Confesso que, de minha parte, desconfio um pouco desse caminho, sobretudo quando se usa o verbo ‘intervir’. A categoria de observadores internacionais, como os que vão e vêm pelo mundo para acompanhar processos eleitorais, talvez me soasse mais adequada. Enfim, não sei se concordo integralmente com o colunista. Isso, porém, não tem a menor importância para o que discuto aqui. O que importa é que, com seu artigo, ele demonstra a necessidade de uma mudança de foco, e faz isso com tamanha força que não há mais como recusar: esse tipo de nacionalismo tem servido mais para encobrir os criminosos do que para proteger a nação. É como se nós, brasileiros, declarássemos abertamente para o mundo que preferimos os devastadores nacionais aos ecologistas estrangeiros – e que as nossas madeireiras clandestinas são melhores que as organizações internacionais comprometidas com o desenvolvimento sustentável.

O ranço tribal, que recusa a idéia de civilização, tem gerado no Brasil algumas cenas hilárias ou patéticas, como aquelas dos militantes de alguns partidos (tribos?) que afirmam, entre si, a boca pequena, que ‘os nossos corruptos são mais patriotas que os honestos dos outros partidos’. Nessa história toda da Amazônia, poderá acarretar uma tragédia de proporções um pouco mais graves – para os brasileiros, antes de tudo.
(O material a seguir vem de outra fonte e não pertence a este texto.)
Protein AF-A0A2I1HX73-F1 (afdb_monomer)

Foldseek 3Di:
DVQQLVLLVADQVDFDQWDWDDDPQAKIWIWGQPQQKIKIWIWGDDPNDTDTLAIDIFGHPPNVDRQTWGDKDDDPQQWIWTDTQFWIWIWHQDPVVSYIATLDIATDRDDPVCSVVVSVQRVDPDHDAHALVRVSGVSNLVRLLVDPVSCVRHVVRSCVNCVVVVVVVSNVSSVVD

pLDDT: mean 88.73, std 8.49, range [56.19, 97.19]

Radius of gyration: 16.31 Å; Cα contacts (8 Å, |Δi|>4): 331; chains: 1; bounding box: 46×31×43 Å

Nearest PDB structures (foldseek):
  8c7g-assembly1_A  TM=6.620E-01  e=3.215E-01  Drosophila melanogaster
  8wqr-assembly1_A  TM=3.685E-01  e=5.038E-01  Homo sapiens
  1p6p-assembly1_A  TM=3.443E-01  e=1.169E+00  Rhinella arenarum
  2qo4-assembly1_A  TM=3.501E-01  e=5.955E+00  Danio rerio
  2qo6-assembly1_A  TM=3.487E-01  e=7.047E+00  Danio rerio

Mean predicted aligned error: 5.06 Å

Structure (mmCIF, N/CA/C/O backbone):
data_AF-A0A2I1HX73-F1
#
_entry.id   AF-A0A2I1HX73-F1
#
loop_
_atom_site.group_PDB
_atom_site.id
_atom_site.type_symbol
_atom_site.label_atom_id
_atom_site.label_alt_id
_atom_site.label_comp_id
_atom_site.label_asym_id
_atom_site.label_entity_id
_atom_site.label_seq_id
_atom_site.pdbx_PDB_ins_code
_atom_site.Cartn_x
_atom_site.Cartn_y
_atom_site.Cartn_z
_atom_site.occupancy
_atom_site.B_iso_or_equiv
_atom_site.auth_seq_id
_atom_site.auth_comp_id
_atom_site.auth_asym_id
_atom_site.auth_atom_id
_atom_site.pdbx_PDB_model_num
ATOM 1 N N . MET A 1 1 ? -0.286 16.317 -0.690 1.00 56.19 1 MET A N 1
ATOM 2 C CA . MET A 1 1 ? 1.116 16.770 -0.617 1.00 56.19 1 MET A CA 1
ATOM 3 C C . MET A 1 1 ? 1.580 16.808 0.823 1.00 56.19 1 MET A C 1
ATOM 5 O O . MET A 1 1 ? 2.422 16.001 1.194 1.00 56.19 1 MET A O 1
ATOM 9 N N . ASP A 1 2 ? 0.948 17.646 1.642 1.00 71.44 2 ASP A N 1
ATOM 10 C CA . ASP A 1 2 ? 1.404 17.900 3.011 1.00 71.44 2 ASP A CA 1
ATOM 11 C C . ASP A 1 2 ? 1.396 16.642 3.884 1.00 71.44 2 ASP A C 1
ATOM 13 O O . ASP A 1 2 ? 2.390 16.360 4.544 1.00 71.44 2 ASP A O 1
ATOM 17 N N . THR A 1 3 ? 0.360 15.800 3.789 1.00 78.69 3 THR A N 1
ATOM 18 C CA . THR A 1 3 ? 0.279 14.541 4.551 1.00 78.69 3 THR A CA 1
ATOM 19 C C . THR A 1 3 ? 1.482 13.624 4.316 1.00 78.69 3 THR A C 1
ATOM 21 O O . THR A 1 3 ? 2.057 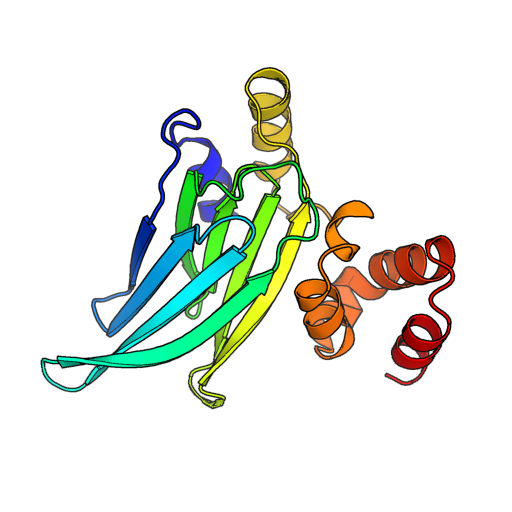13.091 5.262 1.00 78.69 3 THR A O 1
ATOM 24 N N . VAL A 1 4 ? 1.917 13.466 3.062 1.00 80.69 4 VAL A N 1
ATOM 25 C CA . VAL A 1 4 ? 3.043 12.585 2.726 1.00 80.69 4 VAL A CA 1
ATOM 26 C C . VAL A 1 4 ? 4.353 13.145 3.278 1.00 80.69 4 VAL A C 1
ATOM 28 O O . VAL A 1 4 ? 5.108 12.409 3.903 1.00 80.69 4 VAL A O 1
ATOM 31 N N . SER A 1 5 ? 4.584 14.451 3.135 1.00 82.25 5 SER A N 1
ATOM 32 C CA . SER A 1 5 ? 5.762 15.124 3.697 1.00 82.25 5 SER A CA 1
ATOM 33 C C . SER A 1 5 ? 5.798 15.042 5.233 1.00 82.25 5 SER A C 1
ATOM 35 O O . SER A 1 5 ? 6.851 14.785 5.822 1.00 82.25 5 SER A O 1
ATOM 37 N N . THR A 1 6 ? 4.644 15.156 5.904 1.00 84.75 6 THR A N 1
ATOM 38 C CA . THR A 1 6 ? 4.565 15.059 7.375 1.00 84.75 6 THR A CA 1
ATOM 39 C C . THR A 1 6 ? 4.925 13.675 7.921 1.00 84.75 6 THR A C 1
ATOM 41 O O . THR A 1 6 ? 5.456 13.584 9.027 1.00 84.75 6 THR A O 1
ATOM 44 N N . LEU A 1 7 ? 4.745 12.593 7.149 1.00 84.75 7 LEU A N 1
ATOM 45 C CA . LEU A 1 7 ? 5.207 11.257 7.560 1.00 84.75 7 LEU A CA 1
ATOM 46 C C . LEU A 1 7 ? 6.727 11.213 7.767 1.00 84.75 7 LEU A C 1
ATOM 48 O O . LEU A 1 7 ? 7.198 10.555 8.691 1.00 84.75 7 LEU A O 1
ATOM 52 N N . PHE A 1 8 ? 7.490 11.962 6.964 1.00 80.94 8 PHE A N 1
ATOM 53 C CA . PHE A 1 8 ? 8.951 12.067 7.076 1.00 80.94 8 PHE A CA 1
ATOM 54 C C . PHE A 1 8 ? 9.417 12.999 8.208 1.00 80.94 8 PHE A C 1
ATOM 56 O O . PHE A 1 8 ? 10.616 13.239 8.373 1.00 80.94 8 PHE A O 1
ATOM 63 N N . GLN A 1 9 ? 8.495 13.551 8.997 1.00 77.31 9 GLN A N 1
ATOM 64 C CA . GLN A 1 9 ? 8.822 14.234 10.250 1.00 77.31 9 GLN A CA 1
ATOM 65 C C . GLN A 1 9 ? 8.799 13.272 11.447 1.00 77.31 9 GLN A C 1
ATOM 67 O O . GLN A 1 9 ? 9.308 13.618 12.511 1.00 77.31 9 GLN A O 1
ATOM 72 N N . GLN A 1 10 ? 8.238 12.068 11.287 1.00 71.56 10 GLN A N 1
ATOM 73 C CA . GLN A 1 10 ? 8.170 11.073 12.353 1.00 71.56 10 GLN A CA 1
ATOM 74 C C . GLN A 1 10 ? 9.504 10.338 12.535 1.00 71.56 10 GLN A C 1
ATOM 76 O O . GLN A 1 10 ? 10.304 10.195 11.611 1.00 71.56 10 GLN A O 1
ATOM 81 N N . ASN A 1 11 ? 9.739 9.863 13.758 1.00 66.44 11 ASN A N 1
ATOM 82 C CA . ASN A 1 11 ? 10.956 9.146 14.109 1.00 66.44 11 ASN A CA 1
ATOM 83 C C . ASN A 1 11 ? 11.011 7.769 13.414 1.00 66.44 11 ASN A C 1
ATOM 85 O O . ASN A 1 11 ? 10.195 6.896 13.707 1.00 66.44 11 ASN A O 1
ATOM 89 N N . ILE A 1 12 ? 12.008 7.567 12.546 1.00 69.44 12 ILE A N 1
ATOM 90 C CA . ILE A 1 12 ? 12.246 6.307 11.821 1.00 69.44 12 ILE A CA 1
ATOM 91 C C . ILE A 1 12 ? 12.75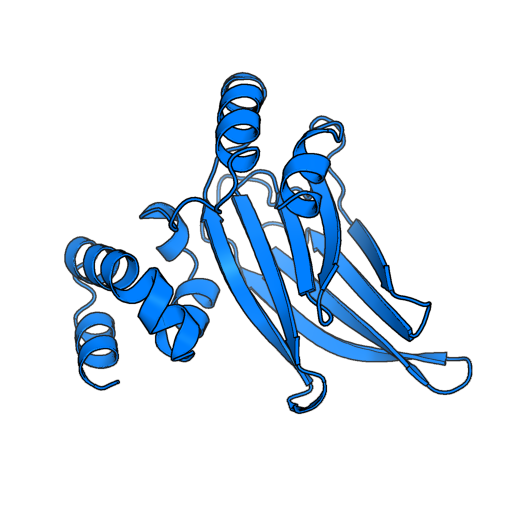2 5.155 12.694 1.00 69.44 12 ILE A C 1
ATOM 93 O O . ILE A 1 12 ? 12.686 4.009 12.267 1.00 69.44 12 ILE A O 1
ATOM 97 N N . TYR A 1 13 ? 13.245 5.435 13.903 1.00 66.00 13 TYR A N 1
ATOM 98 C CA . TYR A 1 13 ? 13.809 4.419 14.798 1.00 66.00 13 TYR A CA 1
ATOM 99 C C . TYR A 1 13 ? 12.741 3.608 15.545 1.00 66.00 13 TYR A C 1
ATOM 101 O O . TYR A 1 13 ? 13.043 2.574 16.137 1.00 66.00 13 TYR A O 1
ATOM 109 N N . GLY A 1 14 ? 11.487 4.065 15.533 1.00 69.19 14 GLY A N 1
ATOM 110 C CA . GLY A 1 14 ? 10.372 3.373 16.168 1.00 69.19 14 GLY A CA 1
ATOM 111 C C . GLY A 1 14 ? 9.640 2.470 15.186 1.00 69.19 14 GLY A C 1
ATOM 112 O O . GLY A 1 14 ? 8.541 2.826 14.764 1.00 69.19 14 GLY A O 1
ATOM 113 N N . HIS A 1 15 ? 10.221 1.322 14.831 1.00 77.50 15 HIS A N 1
ATOM 114 C CA . HIS A 1 15 ? 9.503 0.294 14.074 1.00 77.50 15 HIS A CA 1
ATOM 115 C C . HIS A 1 15 ? 8.280 -0.179 14.866 1.00 77.50 15 HIS A C 1
ATOM 117 O O . HIS A 1 15 ? 8.365 -0.515 16.051 1.00 77.50 15 HIS A O 1
ATOM 123 N N . LYS A 1 16 ? 7.119 -0.193 14.215 1.00 86.75 16 LYS A N 1
ATOM 124 C CA . LYS A 1 16 ? 5.839 -0.552 14.825 1.00 86.75 16 LYS A CA 1
ATOM 125 C C . LYS A 1 16 ? 5.320 -1.827 14.184 1.00 86.75 16 LYS A C 1
ATOM 127 O O . LYS A 1 16 ? 5.156 -1.907 12.975 1.00 86.75 16 LYS A O 1
ATOM 132 N N . LYS A 1 17 ? 4.931 -2.791 15.019 1.00 88.25 17 LYS A N 1
ATOM 133 C CA . LYS A 1 17 ? 4.212 -3.993 14.558 1.00 88.25 17 LYS A CA 1
ATOM 134 C C . LYS A 1 17 ? 2.765 -3.704 14.162 1.00 88.25 17 LYS A C 1
ATOM 136 O O . LYS A 1 17 ? 2.124 -4.503 13.488 1.00 88.25 17 LYS A O 1
ATOM 141 N N . LYS A 1 18 ? 2.218 -2.581 14.638 1.00 92.69 18 LYS A N 1
ATOM 142 C CA . LYS A 1 18 ? 0.831 -2.194 14.413 1.00 92.69 18 LYS A CA 1
ATOM 143 C C . LYS A 1 18 ? 0.677 -0.682 14.370 1.00 92.69 18 LYS A C 1
ATOM 145 O O . LYS A 1 18 ? 1.186 0.020 15.242 1.00 92.69 18 LYS A O 1
ATOM 150 N N . LEU A 1 19 ? -0.118 -0.214 13.419 1.00 93.19 19 LEU A N 1
ATOM 151 C CA . LEU A 1 19 ? -0.610 1.158 13.346 1.00 93.19 19 LEU A CA 1
ATOM 152 C C . LEU A 1 19 ? -2.140 1.170 13.371 1.00 93.19 19 LEU A C 1
ATOM 154 O O . LEU A 1 19 ? -2.806 0.179 13.050 1.00 93.19 19 LEU A O 1
ATOM 158 N N . THR A 1 20 ? -2.725 2.272 13.826 1.00 93.62 20 THR A N 1
ATOM 159 C CA . THR A 1 20 ? -4.177 2.462 13.831 1.00 93.62 20 THR A CA 1
ATOM 160 C C . THR A 1 20 ? -4.485 3.913 13.532 1.00 93.62 20 THR A C 1
ATOM 162 O O . THR A 1 20 ? -4.009 4.790 14.239 1.00 93.62 20 THR A O 1
ATOM 165 N N . GLU A 1 21 ? -5.311 4.131 12.517 1.00 91.25 21 GLU A N 1
ATOM 166 C CA . GLU A 1 21 ? -5.765 5.453 12.102 1.00 91.25 21 GLU A CA 1
ATOM 167 C C . GLU A 1 21 ? -7.288 5.461 12.040 1.00 91.25 21 GLU A C 1
ATOM 169 O O . GLU A 1 21 ? -7.907 4.450 11.694 1.00 91.25 21 GLU A O 1
ATOM 174 N N . SER A 1 22 ? -7.914 6.590 12.349 1.00 88.50 22 SER A N 1
ATOM 175 C CA . SER A 1 22 ? -9.367 6.729 12.252 1.00 88.50 22 SER A CA 1
ATOM 176 C C . SER A 1 22 ? -9.772 8.108 11.770 1.00 88.50 22 SER A C 1
ATOM 178 O O . SER A 1 22 ? -9.214 9.102 12.227 1.00 88.50 22 SER A O 1
ATOM 180 N N . ILE A 1 23 ? -10.783 8.157 10.906 1.00 83.25 23 ILE A N 1
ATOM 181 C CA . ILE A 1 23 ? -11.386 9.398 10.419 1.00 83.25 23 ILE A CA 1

É por isso que digo que denunciar o ranço tribal não é dar uma de vendilhão da pátria, mas, ao contrário, é servir ao melhor interesse público, nacional e internacional (pois há, sim, um interesse público de âmbito internacional, ainda que incipiente).

A samambaia é de esquerda ou de direita?

Um outro esqueminha intelectual que sai quebrado dessa discussão é aquele que separa todos impasses políticos, culturais e econômicos entre esquerda e direita. Há todo tipo de gente – e de regimes políticos – envolvida no lucrativo negócio de devastar florestas e no esporte de degradar o meio ambiente, assim como há forças de esquerda e de direita combatendo o desmatamento e a poluição dos rios e da atmosfera.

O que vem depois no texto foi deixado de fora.